Exercise aim — Look in the material below for the line holding "ATOM 76 O O". Set it down exactly, with each later line up to and including the line holding "ATOM 93 N N".
-=-=-
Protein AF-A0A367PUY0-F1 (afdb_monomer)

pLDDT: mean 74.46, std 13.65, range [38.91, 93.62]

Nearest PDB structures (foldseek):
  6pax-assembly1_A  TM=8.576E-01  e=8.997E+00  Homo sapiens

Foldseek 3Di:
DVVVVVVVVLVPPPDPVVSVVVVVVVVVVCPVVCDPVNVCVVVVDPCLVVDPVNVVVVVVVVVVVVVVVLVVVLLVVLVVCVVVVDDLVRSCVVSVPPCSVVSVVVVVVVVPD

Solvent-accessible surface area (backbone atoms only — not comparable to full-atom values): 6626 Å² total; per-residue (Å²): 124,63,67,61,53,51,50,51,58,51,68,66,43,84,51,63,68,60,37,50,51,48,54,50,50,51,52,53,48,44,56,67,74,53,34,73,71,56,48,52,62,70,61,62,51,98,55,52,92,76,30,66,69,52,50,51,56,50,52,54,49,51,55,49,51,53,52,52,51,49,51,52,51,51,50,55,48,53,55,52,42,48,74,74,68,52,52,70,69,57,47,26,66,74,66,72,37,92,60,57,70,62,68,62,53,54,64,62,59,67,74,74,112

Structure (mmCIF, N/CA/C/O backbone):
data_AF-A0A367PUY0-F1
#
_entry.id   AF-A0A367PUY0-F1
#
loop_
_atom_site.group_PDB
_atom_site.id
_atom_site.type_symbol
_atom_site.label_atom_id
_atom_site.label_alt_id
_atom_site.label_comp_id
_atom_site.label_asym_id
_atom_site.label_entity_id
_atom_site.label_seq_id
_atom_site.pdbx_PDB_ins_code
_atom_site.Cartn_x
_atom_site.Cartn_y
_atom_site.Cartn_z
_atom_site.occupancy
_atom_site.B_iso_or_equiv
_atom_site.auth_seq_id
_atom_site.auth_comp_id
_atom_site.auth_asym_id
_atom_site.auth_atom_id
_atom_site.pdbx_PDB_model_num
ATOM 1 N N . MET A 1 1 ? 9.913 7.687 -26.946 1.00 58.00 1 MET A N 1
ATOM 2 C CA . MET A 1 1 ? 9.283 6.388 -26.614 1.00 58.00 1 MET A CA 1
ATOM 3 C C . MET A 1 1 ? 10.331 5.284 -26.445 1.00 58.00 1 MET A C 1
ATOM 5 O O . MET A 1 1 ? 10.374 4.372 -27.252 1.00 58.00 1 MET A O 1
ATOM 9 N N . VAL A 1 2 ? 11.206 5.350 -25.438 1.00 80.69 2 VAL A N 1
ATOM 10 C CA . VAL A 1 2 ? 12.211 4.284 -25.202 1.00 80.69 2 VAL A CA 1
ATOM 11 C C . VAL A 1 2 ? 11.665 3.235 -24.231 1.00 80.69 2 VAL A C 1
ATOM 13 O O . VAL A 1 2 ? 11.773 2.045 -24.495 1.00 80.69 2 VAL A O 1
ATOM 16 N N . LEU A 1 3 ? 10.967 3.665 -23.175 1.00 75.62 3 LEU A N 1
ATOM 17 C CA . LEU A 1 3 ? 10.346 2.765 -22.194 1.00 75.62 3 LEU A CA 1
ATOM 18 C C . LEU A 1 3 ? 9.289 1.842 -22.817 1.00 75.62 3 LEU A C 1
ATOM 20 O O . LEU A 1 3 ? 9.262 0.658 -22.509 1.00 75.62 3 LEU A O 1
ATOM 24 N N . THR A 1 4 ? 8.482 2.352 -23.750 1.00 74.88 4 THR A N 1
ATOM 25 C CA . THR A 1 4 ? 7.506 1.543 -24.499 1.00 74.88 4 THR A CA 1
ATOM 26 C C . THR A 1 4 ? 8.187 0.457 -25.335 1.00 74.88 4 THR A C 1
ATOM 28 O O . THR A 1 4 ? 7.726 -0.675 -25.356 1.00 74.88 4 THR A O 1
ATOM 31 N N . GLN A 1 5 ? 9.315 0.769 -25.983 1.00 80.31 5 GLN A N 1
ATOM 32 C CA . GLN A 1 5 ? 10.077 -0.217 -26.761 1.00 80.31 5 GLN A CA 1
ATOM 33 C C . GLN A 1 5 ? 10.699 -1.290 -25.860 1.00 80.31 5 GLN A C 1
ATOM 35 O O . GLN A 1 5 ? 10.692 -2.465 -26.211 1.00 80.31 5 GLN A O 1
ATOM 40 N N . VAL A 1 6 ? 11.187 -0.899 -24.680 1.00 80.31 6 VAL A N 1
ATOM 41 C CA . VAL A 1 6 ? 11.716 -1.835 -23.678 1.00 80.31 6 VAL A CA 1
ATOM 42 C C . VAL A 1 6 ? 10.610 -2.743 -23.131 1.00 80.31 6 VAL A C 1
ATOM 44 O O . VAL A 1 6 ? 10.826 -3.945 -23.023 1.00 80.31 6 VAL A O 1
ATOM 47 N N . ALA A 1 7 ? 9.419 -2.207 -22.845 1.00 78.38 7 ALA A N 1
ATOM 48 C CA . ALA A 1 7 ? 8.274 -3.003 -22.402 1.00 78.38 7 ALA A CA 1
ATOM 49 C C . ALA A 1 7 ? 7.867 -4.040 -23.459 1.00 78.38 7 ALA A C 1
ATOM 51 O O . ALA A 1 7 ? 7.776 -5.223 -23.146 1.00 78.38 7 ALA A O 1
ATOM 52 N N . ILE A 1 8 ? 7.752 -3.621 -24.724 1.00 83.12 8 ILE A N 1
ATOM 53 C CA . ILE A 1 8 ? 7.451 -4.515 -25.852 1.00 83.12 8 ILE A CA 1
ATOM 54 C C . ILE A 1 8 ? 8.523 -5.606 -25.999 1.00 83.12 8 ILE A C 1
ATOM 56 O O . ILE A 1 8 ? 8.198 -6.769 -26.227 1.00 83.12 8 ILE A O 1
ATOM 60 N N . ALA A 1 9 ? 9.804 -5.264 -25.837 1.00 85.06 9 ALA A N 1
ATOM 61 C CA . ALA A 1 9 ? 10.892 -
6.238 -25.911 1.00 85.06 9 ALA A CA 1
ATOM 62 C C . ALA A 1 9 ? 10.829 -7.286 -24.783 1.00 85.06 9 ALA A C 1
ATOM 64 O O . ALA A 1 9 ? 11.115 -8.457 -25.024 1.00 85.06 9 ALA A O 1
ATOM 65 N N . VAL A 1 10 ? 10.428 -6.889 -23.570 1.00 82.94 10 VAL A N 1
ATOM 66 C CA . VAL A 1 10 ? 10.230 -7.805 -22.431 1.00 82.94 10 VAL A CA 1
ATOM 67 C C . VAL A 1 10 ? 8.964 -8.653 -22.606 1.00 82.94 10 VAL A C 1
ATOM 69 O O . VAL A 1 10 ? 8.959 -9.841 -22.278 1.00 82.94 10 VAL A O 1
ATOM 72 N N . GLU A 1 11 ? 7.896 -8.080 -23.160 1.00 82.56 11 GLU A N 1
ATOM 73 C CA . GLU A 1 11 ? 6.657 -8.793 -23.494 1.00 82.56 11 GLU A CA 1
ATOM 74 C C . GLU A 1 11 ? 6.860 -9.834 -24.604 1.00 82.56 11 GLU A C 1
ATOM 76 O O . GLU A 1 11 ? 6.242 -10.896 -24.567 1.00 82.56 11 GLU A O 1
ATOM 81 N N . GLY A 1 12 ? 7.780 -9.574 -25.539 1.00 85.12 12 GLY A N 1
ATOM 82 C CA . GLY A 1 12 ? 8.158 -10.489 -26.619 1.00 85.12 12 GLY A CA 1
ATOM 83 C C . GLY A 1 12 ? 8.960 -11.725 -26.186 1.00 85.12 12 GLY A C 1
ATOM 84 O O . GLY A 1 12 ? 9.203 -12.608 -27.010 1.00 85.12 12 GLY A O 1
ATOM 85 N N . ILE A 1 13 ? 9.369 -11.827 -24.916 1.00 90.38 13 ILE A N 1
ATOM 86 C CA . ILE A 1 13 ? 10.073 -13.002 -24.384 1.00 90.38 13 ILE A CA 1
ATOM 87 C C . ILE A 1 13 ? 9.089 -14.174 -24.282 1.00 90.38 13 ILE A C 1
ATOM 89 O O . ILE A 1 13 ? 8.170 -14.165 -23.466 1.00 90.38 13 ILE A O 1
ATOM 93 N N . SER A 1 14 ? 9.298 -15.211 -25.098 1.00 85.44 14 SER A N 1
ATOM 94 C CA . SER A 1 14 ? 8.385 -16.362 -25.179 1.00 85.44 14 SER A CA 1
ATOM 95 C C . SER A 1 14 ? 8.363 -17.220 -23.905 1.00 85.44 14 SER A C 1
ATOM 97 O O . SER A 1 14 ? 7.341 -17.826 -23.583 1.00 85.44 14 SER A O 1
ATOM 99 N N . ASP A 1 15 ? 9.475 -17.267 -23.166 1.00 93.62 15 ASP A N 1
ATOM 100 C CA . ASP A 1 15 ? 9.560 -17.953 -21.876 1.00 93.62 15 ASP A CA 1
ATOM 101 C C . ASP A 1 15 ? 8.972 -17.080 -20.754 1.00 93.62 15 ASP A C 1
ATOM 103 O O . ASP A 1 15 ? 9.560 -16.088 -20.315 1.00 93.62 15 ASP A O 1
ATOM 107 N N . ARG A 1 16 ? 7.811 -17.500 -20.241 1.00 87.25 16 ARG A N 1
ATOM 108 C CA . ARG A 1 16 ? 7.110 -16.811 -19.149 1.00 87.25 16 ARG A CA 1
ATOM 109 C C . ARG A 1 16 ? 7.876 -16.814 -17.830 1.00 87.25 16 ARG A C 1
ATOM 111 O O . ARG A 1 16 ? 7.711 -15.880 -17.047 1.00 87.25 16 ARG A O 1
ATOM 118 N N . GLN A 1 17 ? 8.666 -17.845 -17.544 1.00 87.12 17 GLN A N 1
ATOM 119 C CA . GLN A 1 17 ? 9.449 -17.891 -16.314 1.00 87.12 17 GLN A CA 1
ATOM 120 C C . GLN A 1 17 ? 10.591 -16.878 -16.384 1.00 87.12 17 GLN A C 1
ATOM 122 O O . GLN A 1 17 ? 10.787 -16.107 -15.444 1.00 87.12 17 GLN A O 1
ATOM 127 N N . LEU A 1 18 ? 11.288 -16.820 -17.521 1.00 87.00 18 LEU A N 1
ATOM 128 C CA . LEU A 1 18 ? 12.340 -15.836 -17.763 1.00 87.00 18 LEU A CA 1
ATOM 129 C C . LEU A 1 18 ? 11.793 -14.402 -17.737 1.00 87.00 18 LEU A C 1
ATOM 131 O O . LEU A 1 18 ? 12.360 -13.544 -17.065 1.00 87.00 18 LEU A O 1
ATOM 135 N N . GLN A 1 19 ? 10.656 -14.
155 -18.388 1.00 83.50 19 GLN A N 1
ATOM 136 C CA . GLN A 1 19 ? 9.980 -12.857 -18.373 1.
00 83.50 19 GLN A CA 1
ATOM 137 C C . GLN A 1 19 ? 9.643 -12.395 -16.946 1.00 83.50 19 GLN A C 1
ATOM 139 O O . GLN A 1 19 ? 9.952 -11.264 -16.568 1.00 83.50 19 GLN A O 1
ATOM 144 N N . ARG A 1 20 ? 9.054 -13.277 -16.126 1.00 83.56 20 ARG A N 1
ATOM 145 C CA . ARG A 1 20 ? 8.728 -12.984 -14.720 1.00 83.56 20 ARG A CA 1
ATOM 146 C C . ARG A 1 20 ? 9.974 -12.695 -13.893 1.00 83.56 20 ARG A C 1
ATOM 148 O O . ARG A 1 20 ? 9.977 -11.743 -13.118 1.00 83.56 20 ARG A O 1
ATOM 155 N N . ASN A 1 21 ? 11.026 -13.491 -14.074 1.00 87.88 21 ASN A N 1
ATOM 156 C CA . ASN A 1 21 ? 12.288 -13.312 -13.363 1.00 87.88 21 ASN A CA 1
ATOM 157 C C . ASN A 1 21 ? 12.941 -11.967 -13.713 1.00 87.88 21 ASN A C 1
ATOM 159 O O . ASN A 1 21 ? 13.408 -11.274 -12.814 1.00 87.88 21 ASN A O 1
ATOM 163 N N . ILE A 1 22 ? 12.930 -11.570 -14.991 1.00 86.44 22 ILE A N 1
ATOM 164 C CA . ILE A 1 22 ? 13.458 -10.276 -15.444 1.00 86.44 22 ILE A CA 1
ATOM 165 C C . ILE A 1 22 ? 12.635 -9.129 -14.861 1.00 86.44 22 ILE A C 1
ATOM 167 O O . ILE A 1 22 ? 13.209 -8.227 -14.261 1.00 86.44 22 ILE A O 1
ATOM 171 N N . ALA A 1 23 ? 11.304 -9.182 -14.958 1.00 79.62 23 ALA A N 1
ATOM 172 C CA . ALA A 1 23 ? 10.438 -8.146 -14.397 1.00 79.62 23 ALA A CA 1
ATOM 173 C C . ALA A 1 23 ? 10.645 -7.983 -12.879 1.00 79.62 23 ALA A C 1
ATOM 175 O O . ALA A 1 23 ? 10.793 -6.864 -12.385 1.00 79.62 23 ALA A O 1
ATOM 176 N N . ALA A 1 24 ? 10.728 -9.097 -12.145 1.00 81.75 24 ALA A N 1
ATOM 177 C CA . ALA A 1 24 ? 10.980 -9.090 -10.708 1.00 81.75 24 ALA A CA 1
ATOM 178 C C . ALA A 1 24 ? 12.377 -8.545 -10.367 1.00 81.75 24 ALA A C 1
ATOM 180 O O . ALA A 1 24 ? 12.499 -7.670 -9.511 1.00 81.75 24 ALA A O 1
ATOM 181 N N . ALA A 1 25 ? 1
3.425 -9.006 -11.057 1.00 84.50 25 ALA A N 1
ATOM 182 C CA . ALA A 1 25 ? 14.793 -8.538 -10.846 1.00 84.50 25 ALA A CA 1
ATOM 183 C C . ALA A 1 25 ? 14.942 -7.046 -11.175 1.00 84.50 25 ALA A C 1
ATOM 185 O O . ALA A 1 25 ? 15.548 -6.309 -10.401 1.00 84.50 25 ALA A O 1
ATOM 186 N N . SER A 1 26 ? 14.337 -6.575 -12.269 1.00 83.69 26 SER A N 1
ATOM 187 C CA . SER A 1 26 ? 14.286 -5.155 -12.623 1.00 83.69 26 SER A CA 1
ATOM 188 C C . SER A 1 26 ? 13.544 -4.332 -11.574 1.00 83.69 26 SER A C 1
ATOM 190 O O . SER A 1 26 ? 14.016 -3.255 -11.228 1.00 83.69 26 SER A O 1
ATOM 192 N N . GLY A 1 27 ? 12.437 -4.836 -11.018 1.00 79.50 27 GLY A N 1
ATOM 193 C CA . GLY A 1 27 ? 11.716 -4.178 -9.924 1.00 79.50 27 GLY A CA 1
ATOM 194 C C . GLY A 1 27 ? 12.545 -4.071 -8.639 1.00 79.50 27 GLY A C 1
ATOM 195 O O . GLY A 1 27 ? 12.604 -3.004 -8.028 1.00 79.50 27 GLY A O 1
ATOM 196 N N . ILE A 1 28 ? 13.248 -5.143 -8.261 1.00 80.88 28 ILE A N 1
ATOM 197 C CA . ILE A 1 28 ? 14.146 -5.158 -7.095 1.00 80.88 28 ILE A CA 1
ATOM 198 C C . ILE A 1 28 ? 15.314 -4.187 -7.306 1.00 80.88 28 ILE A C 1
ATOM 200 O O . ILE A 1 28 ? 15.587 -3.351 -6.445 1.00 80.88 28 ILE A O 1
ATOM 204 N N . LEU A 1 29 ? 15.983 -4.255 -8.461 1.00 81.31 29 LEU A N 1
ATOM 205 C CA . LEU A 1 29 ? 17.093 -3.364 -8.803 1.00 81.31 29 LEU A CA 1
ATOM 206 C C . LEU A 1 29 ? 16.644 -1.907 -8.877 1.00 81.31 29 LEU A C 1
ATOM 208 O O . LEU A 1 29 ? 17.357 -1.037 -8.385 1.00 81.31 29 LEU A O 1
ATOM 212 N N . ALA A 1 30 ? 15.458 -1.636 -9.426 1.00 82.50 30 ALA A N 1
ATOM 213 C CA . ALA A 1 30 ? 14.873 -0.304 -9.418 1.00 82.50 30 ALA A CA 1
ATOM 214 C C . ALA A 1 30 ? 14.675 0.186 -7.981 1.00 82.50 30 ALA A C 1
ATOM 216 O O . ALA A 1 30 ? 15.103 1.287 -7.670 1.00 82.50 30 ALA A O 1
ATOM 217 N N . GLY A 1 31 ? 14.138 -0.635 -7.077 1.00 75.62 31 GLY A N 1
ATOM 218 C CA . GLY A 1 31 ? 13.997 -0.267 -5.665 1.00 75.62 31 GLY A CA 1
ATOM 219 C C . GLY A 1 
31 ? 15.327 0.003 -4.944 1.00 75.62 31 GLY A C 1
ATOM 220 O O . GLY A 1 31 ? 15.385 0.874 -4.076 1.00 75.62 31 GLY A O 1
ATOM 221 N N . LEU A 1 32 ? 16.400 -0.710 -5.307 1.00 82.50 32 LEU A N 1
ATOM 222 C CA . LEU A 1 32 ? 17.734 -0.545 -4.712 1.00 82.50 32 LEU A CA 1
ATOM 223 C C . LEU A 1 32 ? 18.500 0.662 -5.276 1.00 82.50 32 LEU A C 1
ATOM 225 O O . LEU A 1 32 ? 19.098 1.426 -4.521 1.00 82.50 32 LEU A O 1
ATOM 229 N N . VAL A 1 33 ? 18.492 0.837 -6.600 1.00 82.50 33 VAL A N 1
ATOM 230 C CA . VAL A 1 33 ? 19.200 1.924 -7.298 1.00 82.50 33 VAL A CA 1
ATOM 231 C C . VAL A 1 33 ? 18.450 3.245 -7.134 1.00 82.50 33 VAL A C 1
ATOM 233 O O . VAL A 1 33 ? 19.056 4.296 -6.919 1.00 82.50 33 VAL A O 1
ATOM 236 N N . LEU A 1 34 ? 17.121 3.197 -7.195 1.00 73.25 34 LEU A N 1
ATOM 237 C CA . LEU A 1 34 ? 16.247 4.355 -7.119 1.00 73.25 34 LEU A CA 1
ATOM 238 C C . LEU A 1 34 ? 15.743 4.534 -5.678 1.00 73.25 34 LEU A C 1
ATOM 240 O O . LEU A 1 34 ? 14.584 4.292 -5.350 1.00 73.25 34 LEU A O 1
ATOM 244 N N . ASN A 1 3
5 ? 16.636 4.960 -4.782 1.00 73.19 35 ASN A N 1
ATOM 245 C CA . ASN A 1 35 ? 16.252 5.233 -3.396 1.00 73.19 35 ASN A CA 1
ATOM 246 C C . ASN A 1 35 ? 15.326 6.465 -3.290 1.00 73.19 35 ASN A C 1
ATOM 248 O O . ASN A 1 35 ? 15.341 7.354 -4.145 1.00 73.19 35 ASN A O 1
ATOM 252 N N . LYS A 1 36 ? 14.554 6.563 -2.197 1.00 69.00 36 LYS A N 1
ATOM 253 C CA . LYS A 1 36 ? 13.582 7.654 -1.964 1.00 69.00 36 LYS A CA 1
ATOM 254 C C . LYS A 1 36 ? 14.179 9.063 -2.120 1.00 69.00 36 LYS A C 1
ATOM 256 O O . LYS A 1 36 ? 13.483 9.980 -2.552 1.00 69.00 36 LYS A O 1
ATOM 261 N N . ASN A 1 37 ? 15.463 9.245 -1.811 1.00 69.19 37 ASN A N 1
-=-=-
Answer to this task —
ATOM 76 O O . GLU A 1 11 ? 6.242 -10.896 -24.567 1.00 82.56 11 GLU A O 1
ATOM 81 N N . GLY A 1 12 ? 7.780 -9.574 -25.539 1.00 85.12 12 GLY A N 1
ATOM 82 C CA . GLY A 1 12 ? 8.158 -10.489 -26.619 1.00 85.12 12 GLY A CA 1
ATOM 83 C C . GLY A 1 12 ? 8.960 -11.725 -26.186 1.00 85.12 12 GLY A C 1
ATOM 84 O O . GLY A 1 12 ? 9.203 -12.608 -27.010 1.00 85.12 12 GLY A O 1
ATOM 85 N N . ILE A 1 13 ? 9.369 -11.827 -24.916 1.00 90.38 13 ILE A N 1
ATOM 86 C CA . ILE A 1 13 ? 10.073 -13.002 -24.384 1.00 90.38 13 ILE A CA 1
ATOM 87 C C . ILE A 1 13 ? 9.089 -14.174 -24.282 1.00 90.38 13 ILE A C 1
ATOM 89 O O . ILE A 1 13 ? 8.170 -14.165 -23.466 1.00 90.38 13 ILE A O 1
ATOM 93 N N . SER A 1 14 ? 9.298 -15.211 -25.098 1.00 85.44 14 SER A N 1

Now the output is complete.